*Aim of the task*.
Transcribe the stretch of entries below from the line with "ATOM 257 N N" through the line with "ATOM 265 C C", exactly and with both ends included; leave out all other lines.

(Available data)

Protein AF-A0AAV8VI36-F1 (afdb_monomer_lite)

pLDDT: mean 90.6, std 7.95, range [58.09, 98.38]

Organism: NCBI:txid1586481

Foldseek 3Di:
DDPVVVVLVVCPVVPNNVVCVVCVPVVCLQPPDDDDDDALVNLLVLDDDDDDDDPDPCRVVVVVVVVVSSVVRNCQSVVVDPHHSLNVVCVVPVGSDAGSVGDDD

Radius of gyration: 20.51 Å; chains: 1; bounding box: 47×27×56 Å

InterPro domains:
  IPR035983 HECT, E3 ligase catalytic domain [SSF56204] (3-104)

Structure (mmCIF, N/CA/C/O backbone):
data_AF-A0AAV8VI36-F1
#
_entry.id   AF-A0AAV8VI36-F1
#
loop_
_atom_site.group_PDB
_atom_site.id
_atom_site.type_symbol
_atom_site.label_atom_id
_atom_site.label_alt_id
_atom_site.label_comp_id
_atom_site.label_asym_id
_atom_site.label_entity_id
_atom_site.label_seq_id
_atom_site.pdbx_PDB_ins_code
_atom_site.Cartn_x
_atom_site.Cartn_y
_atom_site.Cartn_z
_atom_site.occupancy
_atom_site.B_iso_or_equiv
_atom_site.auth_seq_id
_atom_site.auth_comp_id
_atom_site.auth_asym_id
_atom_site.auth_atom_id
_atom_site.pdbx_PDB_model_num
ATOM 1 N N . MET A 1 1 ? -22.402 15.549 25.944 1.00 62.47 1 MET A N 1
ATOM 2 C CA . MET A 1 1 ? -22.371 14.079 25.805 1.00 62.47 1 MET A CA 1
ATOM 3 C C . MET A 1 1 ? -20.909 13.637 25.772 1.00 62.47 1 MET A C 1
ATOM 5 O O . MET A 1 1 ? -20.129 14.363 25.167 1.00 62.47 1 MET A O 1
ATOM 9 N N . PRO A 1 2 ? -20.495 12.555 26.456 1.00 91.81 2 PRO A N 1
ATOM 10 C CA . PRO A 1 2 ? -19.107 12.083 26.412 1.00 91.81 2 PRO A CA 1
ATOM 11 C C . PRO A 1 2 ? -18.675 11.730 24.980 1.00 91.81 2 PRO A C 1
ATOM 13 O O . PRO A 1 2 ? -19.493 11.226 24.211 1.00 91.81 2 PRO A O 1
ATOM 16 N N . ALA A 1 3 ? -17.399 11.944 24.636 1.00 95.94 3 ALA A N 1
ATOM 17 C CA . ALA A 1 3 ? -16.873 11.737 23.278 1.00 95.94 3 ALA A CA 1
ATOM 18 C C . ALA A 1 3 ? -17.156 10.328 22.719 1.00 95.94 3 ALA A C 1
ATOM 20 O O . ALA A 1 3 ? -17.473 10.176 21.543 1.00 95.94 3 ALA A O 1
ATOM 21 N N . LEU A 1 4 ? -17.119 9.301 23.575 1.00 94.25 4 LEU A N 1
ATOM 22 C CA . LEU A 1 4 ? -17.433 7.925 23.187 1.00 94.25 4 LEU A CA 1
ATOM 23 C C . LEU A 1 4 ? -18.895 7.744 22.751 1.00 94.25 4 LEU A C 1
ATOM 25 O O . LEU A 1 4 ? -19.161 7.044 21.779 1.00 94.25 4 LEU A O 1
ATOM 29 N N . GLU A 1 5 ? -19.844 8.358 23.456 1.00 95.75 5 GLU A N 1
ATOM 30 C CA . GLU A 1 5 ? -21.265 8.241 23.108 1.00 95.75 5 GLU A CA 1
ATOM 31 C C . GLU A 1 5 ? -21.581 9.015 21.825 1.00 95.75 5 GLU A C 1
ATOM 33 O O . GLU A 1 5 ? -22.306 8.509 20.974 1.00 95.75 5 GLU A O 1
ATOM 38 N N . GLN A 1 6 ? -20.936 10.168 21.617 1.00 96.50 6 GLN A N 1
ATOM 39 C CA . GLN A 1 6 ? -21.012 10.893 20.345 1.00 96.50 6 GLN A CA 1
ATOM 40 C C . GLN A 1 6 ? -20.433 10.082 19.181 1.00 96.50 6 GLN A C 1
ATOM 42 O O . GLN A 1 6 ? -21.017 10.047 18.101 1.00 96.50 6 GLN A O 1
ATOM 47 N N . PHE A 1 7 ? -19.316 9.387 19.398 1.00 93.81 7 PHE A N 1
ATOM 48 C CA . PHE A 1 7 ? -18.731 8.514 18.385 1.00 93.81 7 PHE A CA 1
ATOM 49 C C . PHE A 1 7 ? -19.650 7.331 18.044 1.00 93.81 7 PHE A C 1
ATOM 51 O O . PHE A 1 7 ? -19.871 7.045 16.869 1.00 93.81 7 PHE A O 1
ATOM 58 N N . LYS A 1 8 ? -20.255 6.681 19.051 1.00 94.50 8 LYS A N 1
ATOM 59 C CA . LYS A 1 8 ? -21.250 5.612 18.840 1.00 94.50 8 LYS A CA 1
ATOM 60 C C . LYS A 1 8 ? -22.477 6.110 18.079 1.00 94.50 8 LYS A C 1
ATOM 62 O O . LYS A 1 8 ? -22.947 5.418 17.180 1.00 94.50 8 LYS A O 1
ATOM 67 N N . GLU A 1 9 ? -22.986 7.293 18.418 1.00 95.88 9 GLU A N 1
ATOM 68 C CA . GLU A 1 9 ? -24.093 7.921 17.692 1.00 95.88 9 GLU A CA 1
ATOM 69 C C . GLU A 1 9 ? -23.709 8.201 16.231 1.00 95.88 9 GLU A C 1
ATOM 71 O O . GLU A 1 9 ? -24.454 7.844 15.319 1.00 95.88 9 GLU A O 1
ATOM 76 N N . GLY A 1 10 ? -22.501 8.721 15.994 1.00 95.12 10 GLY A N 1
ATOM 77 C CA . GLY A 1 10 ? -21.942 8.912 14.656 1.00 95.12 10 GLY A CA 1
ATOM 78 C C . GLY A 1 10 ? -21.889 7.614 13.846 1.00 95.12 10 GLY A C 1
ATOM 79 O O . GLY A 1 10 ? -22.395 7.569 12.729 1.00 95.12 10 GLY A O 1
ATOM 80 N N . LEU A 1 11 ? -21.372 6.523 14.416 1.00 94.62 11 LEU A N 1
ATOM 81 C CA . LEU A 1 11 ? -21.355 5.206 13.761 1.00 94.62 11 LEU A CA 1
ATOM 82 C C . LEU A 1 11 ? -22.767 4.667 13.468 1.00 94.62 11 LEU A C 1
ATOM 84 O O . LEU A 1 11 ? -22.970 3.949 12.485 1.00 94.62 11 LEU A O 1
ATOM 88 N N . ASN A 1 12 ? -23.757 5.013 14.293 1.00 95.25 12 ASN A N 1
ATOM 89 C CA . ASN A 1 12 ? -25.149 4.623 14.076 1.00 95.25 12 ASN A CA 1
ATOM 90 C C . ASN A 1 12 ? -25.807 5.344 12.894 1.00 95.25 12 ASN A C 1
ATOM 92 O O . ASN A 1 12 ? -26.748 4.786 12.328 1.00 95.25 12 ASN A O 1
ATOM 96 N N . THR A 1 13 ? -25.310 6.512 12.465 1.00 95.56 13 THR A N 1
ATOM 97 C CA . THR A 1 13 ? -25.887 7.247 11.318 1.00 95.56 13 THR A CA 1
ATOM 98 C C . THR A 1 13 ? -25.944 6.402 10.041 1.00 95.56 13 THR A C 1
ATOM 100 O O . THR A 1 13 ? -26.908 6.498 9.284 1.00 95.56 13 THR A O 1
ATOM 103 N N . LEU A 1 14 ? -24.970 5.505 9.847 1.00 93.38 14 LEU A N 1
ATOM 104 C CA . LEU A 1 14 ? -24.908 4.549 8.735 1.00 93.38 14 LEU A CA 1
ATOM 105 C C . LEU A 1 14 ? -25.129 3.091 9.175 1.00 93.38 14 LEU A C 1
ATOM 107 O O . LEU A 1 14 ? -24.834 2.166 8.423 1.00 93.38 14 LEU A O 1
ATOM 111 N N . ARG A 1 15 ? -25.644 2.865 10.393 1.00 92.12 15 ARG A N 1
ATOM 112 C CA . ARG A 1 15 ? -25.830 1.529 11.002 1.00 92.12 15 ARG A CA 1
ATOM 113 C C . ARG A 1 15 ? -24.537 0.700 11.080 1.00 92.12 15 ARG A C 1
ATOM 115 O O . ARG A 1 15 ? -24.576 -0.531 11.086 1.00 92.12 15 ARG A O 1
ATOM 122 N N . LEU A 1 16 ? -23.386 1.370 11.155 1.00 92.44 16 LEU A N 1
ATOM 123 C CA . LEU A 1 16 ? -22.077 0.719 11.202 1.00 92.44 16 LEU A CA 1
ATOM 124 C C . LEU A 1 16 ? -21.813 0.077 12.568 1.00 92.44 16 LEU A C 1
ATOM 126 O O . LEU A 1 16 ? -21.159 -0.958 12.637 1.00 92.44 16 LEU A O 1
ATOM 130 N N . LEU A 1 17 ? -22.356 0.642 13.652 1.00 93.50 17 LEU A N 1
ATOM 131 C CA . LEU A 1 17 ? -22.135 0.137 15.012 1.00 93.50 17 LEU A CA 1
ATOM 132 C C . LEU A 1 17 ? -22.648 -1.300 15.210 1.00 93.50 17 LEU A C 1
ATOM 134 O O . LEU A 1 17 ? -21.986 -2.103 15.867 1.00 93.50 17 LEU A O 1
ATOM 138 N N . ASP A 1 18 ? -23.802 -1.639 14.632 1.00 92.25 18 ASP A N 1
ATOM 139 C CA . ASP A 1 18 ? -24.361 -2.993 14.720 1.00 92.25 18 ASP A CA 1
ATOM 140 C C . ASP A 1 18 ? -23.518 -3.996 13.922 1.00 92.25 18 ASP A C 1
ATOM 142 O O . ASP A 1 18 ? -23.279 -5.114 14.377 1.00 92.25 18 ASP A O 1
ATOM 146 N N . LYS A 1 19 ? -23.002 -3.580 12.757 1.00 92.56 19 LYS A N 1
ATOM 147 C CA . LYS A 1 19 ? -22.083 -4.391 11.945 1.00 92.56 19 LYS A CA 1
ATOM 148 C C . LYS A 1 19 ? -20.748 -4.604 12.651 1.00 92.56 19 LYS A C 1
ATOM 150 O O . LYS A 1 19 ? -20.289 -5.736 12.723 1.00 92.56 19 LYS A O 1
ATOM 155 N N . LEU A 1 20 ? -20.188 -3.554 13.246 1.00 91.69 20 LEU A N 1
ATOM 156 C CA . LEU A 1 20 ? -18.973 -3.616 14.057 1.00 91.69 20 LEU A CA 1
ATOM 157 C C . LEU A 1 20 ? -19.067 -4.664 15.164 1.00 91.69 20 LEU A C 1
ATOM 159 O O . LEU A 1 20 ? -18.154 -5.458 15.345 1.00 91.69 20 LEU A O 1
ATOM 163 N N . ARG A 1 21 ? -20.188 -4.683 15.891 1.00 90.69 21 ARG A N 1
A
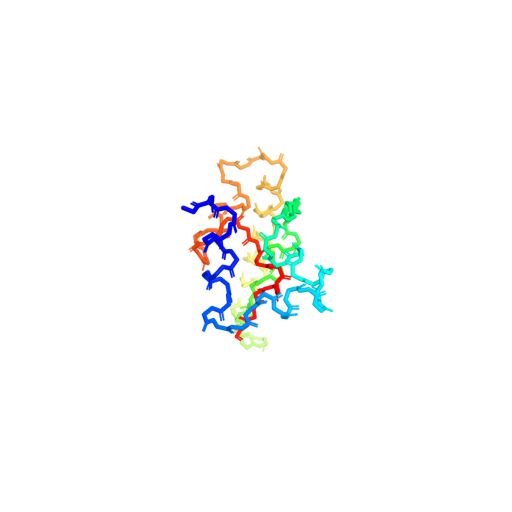TOM 164 C CA . ARG A 1 21 ? -20.428 -5.650 16.972 1.00 90.69 21 A
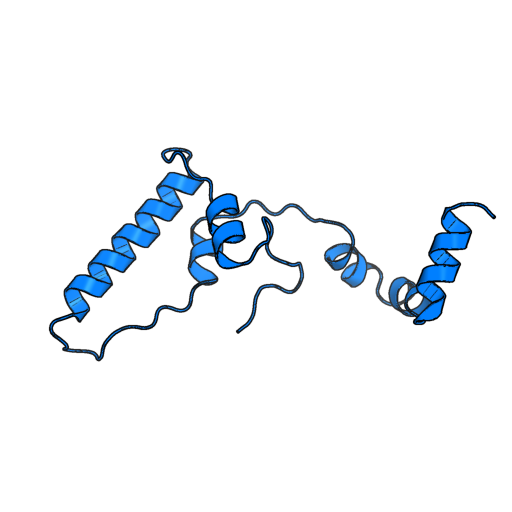RG A CA 1
ATOM 165 C C . ARG A 1 21 ? -20.607 -7.080 16.464 1.00 90.69 21 ARG A C 1
ATOM 167 O O . ARG A 1 21 ? -20.255 -8.009 17.181 1.00 90.69 21 ARG A O 1
ATOM 174 N N . GLY A 1 22 ? -21.160 -7.252 15.264 1.00 93.50 22 GLY A N 1
ATOM 175 C CA . GLY A 1 22 ? -21.351 -8.562 14.637 1.00 93.50 22 GLY A CA 1
ATOM 176 C C . GLY A 1 22 ? -20.085 -9.162 14.015 1.00 93.50 22 GLY A C 1
ATOM 177 O O . GLY A 1 22 ? -20.004 -10.380 13.914 1.00 93.50 22 GLY A O 1
ATOM 178 N N . PHE A 1 23 ? -19.113 -8.326 13.633 1.00 91.44 23 PHE A N 1
ATOM 179 C CA . PHE A 1 23 ? -17.906 -8.704 12.879 1.00 91.44 23 PHE A CA 1
ATOM 180 C C . PHE A 1 23 ? -16.640 -8.079 13.495 1.00 91.44 23 PHE A C 1
ATOM 182 O O . PHE A 1 23 ? -15.854 -7.406 12.828 1.00 91.44 23 PHE A O 1
ATOM 189 N N . ILE A 1 24 ? -16.486 -8.208 14.820 1.00 89.56 24 ILE A N 1
ATOM 190 C CA . ILE A 1 24 ? -15.381 -7.572 15.559 1.00 89.56 24 ILE A CA 1
ATOM 191 C C . ILE A 1 24 ? -14.002 -7.960 14.999 1.00 89.56 24 ILE A C 1
ATOM 193 O O . ILE A 1 24 ? -13.191 -7.048 14.832 1.00 89.56 24 ILE A O 1
ATOM 197 N N . PRO A 1 25 ? -13.694 -9.245 14.722 1.00 87.06 25 PRO A N 1
ATOM 198 C CA . PRO A 1 25 ? -12.384 -9.624 14.194 1.00 87.06 25 PRO A CA 1
ATOM 199 C C . PRO A 1 25 ? -12.042 -8.916 12.876 1.00 87.06 25 PRO A C 1
ATOM 201 O O . PRO A 1 25 ? -10.966 -8.347 12.754 1.00 87.06 25 PRO A O 1
ATOM 204 N N . GLU A 1 26 ? -12.979 -8.865 11.934 1.00 85.19 26 GLU A N 1
ATOM 205 C CA . GLU A 1 26 ? -12.776 -8.286 10.606 1.00 85.19 26 GLU A CA 1
ATOM 206 C C . GLU A 1 26 ? -12.613 -6.764 10.671 1.00 85.19 26 GLU A C 1
ATOM 208 O O . GLU A 1 26 ? -11.733 -6.177 10.041 1.00 85.19 26 GLU A O 1
ATOM 213 N N . PHE A 1 27 ? -13.448 -6.100 11.473 1.00 87.38 27 PHE A N 1
ATOM 214 C CA . PHE A 1 27 ? -13.345 -4.657 11.657 1.00 87.38 27 PHE A CA 1
ATOM 215 C C . PHE A 1 27 ? -12.119 -4.242 12.457 1.00 87.38 27 PHE A C 1
ATOM 217 O O . PHE A 1 27 ? -11.648 -3.118 12.284 1.00 87.38 27 PHE A O 1
ATOM 224 N N . LYS A 1 28 ? -11.611 -5.112 13.334 1.00 85.44 28 LYS A N 1
ATOM 225 C CA . LYS A 1 28 ? -10.361 -4.857 14.039 1.00 85.44 28 LYS A CA 1
ATOM 226 C C . LYS A 1 28 ? -9.227 -4.710 13.031 1.00 85.44 28 LYS A C 1
ATOM 228 O O . LYS A 1 28 ? -8.536 -3.706 13.097 1.00 85.44 28 LYS A O 1
ATOM 233 N N . ASP A 1 29 ? -9.096 -5.627 12.081 1.00 79.50 29 ASP A N 1
ATOM 234 C CA . ASP A 1 29 ? -8.033 -5.553 11.074 1.00 79.50 29 ASP A CA 1
ATOM 235 C C . ASP A 1 29 ? -8.221 -4.350 10.130 1.00 79.50 29 ASP A C 1
ATOM 237 O O . ASP A 1 29 ? -7.253 -3.701 9.743 1.00 79.50 29 ASP A O 1
ATOM 241 N N . LEU A 1 30 ? -9.472 -3.992 9.808 1.00 82.69 30 LEU A N 1
ATOM 242 C CA . LEU A 1 30 ? -9.781 -2.847 8.943 1.00 82.69 30 LEU A CA 1
ATOM 243 C C . LEU A 1 30 ? -9.545 -1.481 9.611 1.00 82.69 30 LEU A C 1
ATOM 245 O O . LEU A 1 30 ? -9.074 -0.547 8.966 1.00 82.69 30 LEU A O 1
ATOM 249 N N . MET A 1 31 ? -9.952 -1.331 10.874 1.00 84.12 31 MET A N 1
ATOM 250 C CA . MET A 1 31 ? -9.997 -0.035 11.568 1.00 84.12 31 MET A CA 1
ATOM 251 C C . MET A 1 31 ? -8.846 0.174 12.546 1.00 84.12 31 MET A C 1
ATOM 253 O O . MET A 1 31 ? -8.543 1.310 12.909 1.00 84.12 31 MET A O 1
ATOM 257 N N . CYS A 1 32 ? -8.226 -0.900 13.024 1.00 83.19 32 CYS A N 1
ATOM 258 C CA . CYS A 1 32 ? -7.072 -0.836 13.901 1.00 83.19 32 CYS A CA 1
ATOM 259 C C . CYS A 1 32 ? -5.851 -1.277 13.098 1.00 83.19 32 CYS A C 1
ATOM 261 O O . CYS A 1 32 ? -5.727 -2.442 12.741 1.00 83.19 32 CYS A O 1
ATOM 263 N N . SER A 1 33 ? -4.950 -0.332 12.821 1.00 68.31 33 SER A N 1
ATOM 264 C CA . SER A 1 33 ? -3.720 -0.600 12.072 1.00 68.31 33 SER A CA 1
ATOM 265 C C . SER A 1 33 ? -2.962 -1.794 12.666 1.00 68.31 33 SER A C 1
ATOM 267 O O . SER A 1 33 ? -2.571 -1.780 13.836 1.00 68.31 33 SER A O 1
ATOM 269 N N . SER A 1 34 ? -2.733 -2.815 11.843 1.00 66.00 34 SER A N 1
ATOM 270 C CA . SER A 1 34 ? -1.685 -3.805 12.057 1.00 66.00 34 SER A CA 1
ATOM 271 C C . SER A 1 34 ? -0.501 -3.419 11.179 1.00 66.00 34 SER A C 1
ATOM 273 O O . SER A 1 34 ? -0.552 -3.569 9.960 1.00 66.00 34 SER A O 1
ATOM 275 N N . VAL A 1 35 ? 0.565 -2.895 11.781 1.00 66.38 35 VAL A N 1
ATOM 276 C CA . VAL A 1 35 ? 1.782 -2.548 11.037 1.00 66.38 35 VAL A CA 1
ATOM 277 C C . VAL A 1 35 ? 2.506 -3.843 10.668 1.00 66.38 35 VAL A C 1
ATOM 279 O O . VAL A 1 35 ? 3.309 -4.362 11.442 1.00 66.38 35 VAL A O 1
ATOM 282 N N . SER A 1 36 ? 2.208 -4.399 9.495 1.00 73.88 36 SER A N 1
ATOM 283 C CA . SER A 1 36 ? 3.053 -5.421 8.879 1.00 73.88 36 SER A CA 1
ATOM 284 C C . SER A 1 36 ? 4.259 -4.743 8.236 1.00 73.88 36 SER A C 1
ATOM 286 O O . SER A 1 36 ? 4.100 -3.764 7.503 1.00 73.88 36 SER A O 1
ATOM 288 N N . LYS A 1 37 ? 5.468 -5.259 8.485 1.00 85.56 37 LYS A N 1
ATOM 289 C CA . LYS A 1 37 ? 6.677 -4.776 7.807 1.00 85.56 37 LYS A CA 1
ATOM 290 C C . LYS A 1 37 ? 6.521 -5.017 6.301 1.00 85.56 37 LYS A C 1
ATOM 292 O O . LYS A 1 37 ? 6.331 -6.157 5.885 1.00 85.56 37 LYS A O 1
ATOM 297 N N . LEU A 1 38 ? 6.589 -3.951 5.508 1.00 92.12 38 LEU A N 1
ATOM 298 C CA . LEU A 1 38 ? 6.627 -4.045 4.051 1.00 92.12 38 LEU A CA 1
ATOM 299 C C . LEU A 1 38 ? 7.952 -4.694 3.626 1.00 92.12 38 LEU A C 1
ATOM 301 O O . LEU A 1 38 ? 9.002 -4.320 4.149 1.00 92.12 38 LEU A O 1
ATOM 305 N N . THR A 1 39 ? 7.886 -5.651 2.703 1.00 95.62 39 THR A N 1
ATOM 306 C CA . THR A 1 39 ? 9.055 -6.330 2.119 1.00 95.62 39 THR A CA 1
ATOM 307 C C . THR A 1 39 ? 9.147 -6.050 0.622 1.00 95.62 39 THR A C 1
ATOM 309 O O . THR A 1 39 ? 8.141 -5.707 -0.008 1.00 95.62 39 THR A O 1
ATOM 312 N N . ALA A 1 40 ? 10.334 -6.220 0.047 1.00 96.94 40 ALA A N 1
ATOM 313 C CA . ALA A 1 40 ? 10.617 -6.123 -1.375 1.00 96.94 40 ALA A CA 1
ATOM 314 C C . ALA A 1 40 ? 9.707 -7.058 -2.176 1.00 96.94 40 ALA A C 1
ATOM 316 O O . ALA A 1 40 ? 9.072 -6.622 -3.133 1.00 96.94 40 ALA A O 1
ATOM 317 N N . ASP A 1 41 ? 9.556 -8.309 -1.730 1.00 95.19 41 ASP A N 1
ATOM 318 C CA . ASP A 1 41 ? 8.666 -9.290 -2.360 1.00 95.19 41 ASP A CA 1
ATOM 319 C C . ASP A 1 41 ? 7.205 -8.834 -2.345 1.00 95.19 41 ASP A C 1
ATOM 321 O O . ASP A 1 41 ? 6.523 -8.875 -3.374 1.00 95.19 41 ASP A O 1
ATOM 325 N N . THR A 1 42 ? 6.728 -8.351 -1.192 1.00 93.31 42 THR A N 1
ATOM 326 C CA . THR A 1 42 ? 5.346 -7.877 -1.063 1.00 93.31 42 THR A CA 1
ATOM 327 C C . THR A 1 42 ? 5.120 -6.677 -1.976 1.00 93.31 42 THR A C 1
ATOM 329 O O . THR A 1 42 ? 4.162 -6.675 -2.742 1.00 93.31 42 THR A O 1
ATOM 332 N N . LEU A 1 43 ? 6.018 -5.688 -1.962 1.00 94.62 43 LEU A N 1
ATOM 333 C CA . LEU A 1 43 ? 5.905 -4.502 -2.808 1.00 94.62 43 LEU A CA 1
ATOM 334 C C . LEU A 1 43 ? 5.993 -4.852 -4.298 1.00 94.62 43 LEU A C 1
ATOM 336 O O . LEU A 1 43 ? 5.197 -4.346 -5.082 1.00 94.62 43 LEU A O 1
ATOM 340 N N . SER A 1 44 ? 6.900 -5.751 -4.690 1.00 94.75 44 SER A N 1
ATOM 341 C CA . SER A 1 44 ? 7.037 -6.222 -6.073 1.00 94.75 44 SER A CA 1
ATOM 342 C C . SER A 1 44 ? 5.742 -6.862 -6.577 1.00 94.75 44 SER A C 1
ATOM 344 O O . SER A 1 44 ? 5.333 -6.605 -7.708 1.00 94.75 44 SER A O 1
ATOM 346 N N . SER A 1 45 ? 5.058 -7.632 -5.721 1.00 91.88 45 SER A N 1
ATOM 347 C CA . SER A 1 45 ? 3.798 -8.307 -6.061 1.00 91.88 45 SER A CA 1
ATOM 348 C C . SER A 1 45 ? 2.622 -7.360 -6.329 1.00 91.88 45 SER A C 1
ATOM 350 O O . SER A 1 45 ? 1.651 -7.773 -6.959 1.00 91.88 45 SER A O 1
ATOM 352 N N . LEU A 1 46 ? 2.710 -6.094 -5.899 1.00 91.81 46 LEU A N 1
ATOM 353 C CA . LEU A 1 46 ? 1.675 -5.085 -6.140 1.00 91.81 46 LEU A CA 1
ATOM 354 C C . LEU A 1 46 ? 1.708 -4.525 -7.568 1.00 91.81 46 LEU A C 1
ATOM 356 O O . LEU A 1 46 ? 0.736 -3.913 -8.004 1.00 91.81 46 LEU A O 1
ATOM 360 N N . PHE A 1 47 ? 2.814 -4.704 -8.296 1.00 91.31 47 PHE A N 1
ATOM 361 C CA . PHE A 1 47 ? 2.971 -4.171 -9.645 1.00 91.31 47 PHE A CA 1
ATOM 362 C C . PHE A 1 47 ? 2.692 -5.236 -10.698 1.00 91.31 47 PHE A C 1
ATOM 364 O O . PHE A 1 47 ? 3.270 -6.324 -10.691 1.00 91.31 47 PHE A O 1
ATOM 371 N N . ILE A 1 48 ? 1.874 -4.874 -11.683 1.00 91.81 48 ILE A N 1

(End Available data)

*Result for this task*.
ATOM 257 N N . CYS A 1 32 ? -8.226 -0.900 13.024 1.00 83.19 32 CYS A N 1
ATOM 258 C CA . CYS A 1 32 ? -7.072 -0.836 13.901 1.00 83.19 32 CYS A CA 1
ATOM 259 C C . CYS A 1 32 ? -5.851 -1.277 13.098 1.00 83.19 32 CYS A C 1
ATOM 261 O O . CYS A 1 32 ? -5.727 -2.442 12.741 1.00 83.19 32 CYS A O 1
ATOM 263 N N . SER A 1 33 ? -4.950 -0.332 12.821 1.00 68.31 33 SER A N 1
ATOM 264 C CA . SER A 1 33 ? -3.720 -0.600 12.072 1.00 68.31 33 SER A CA 1
ATOM 265 C C . SER A 1 33 ? -2.962 -1.794 12.666 1.00 68.31 33 SER A C 1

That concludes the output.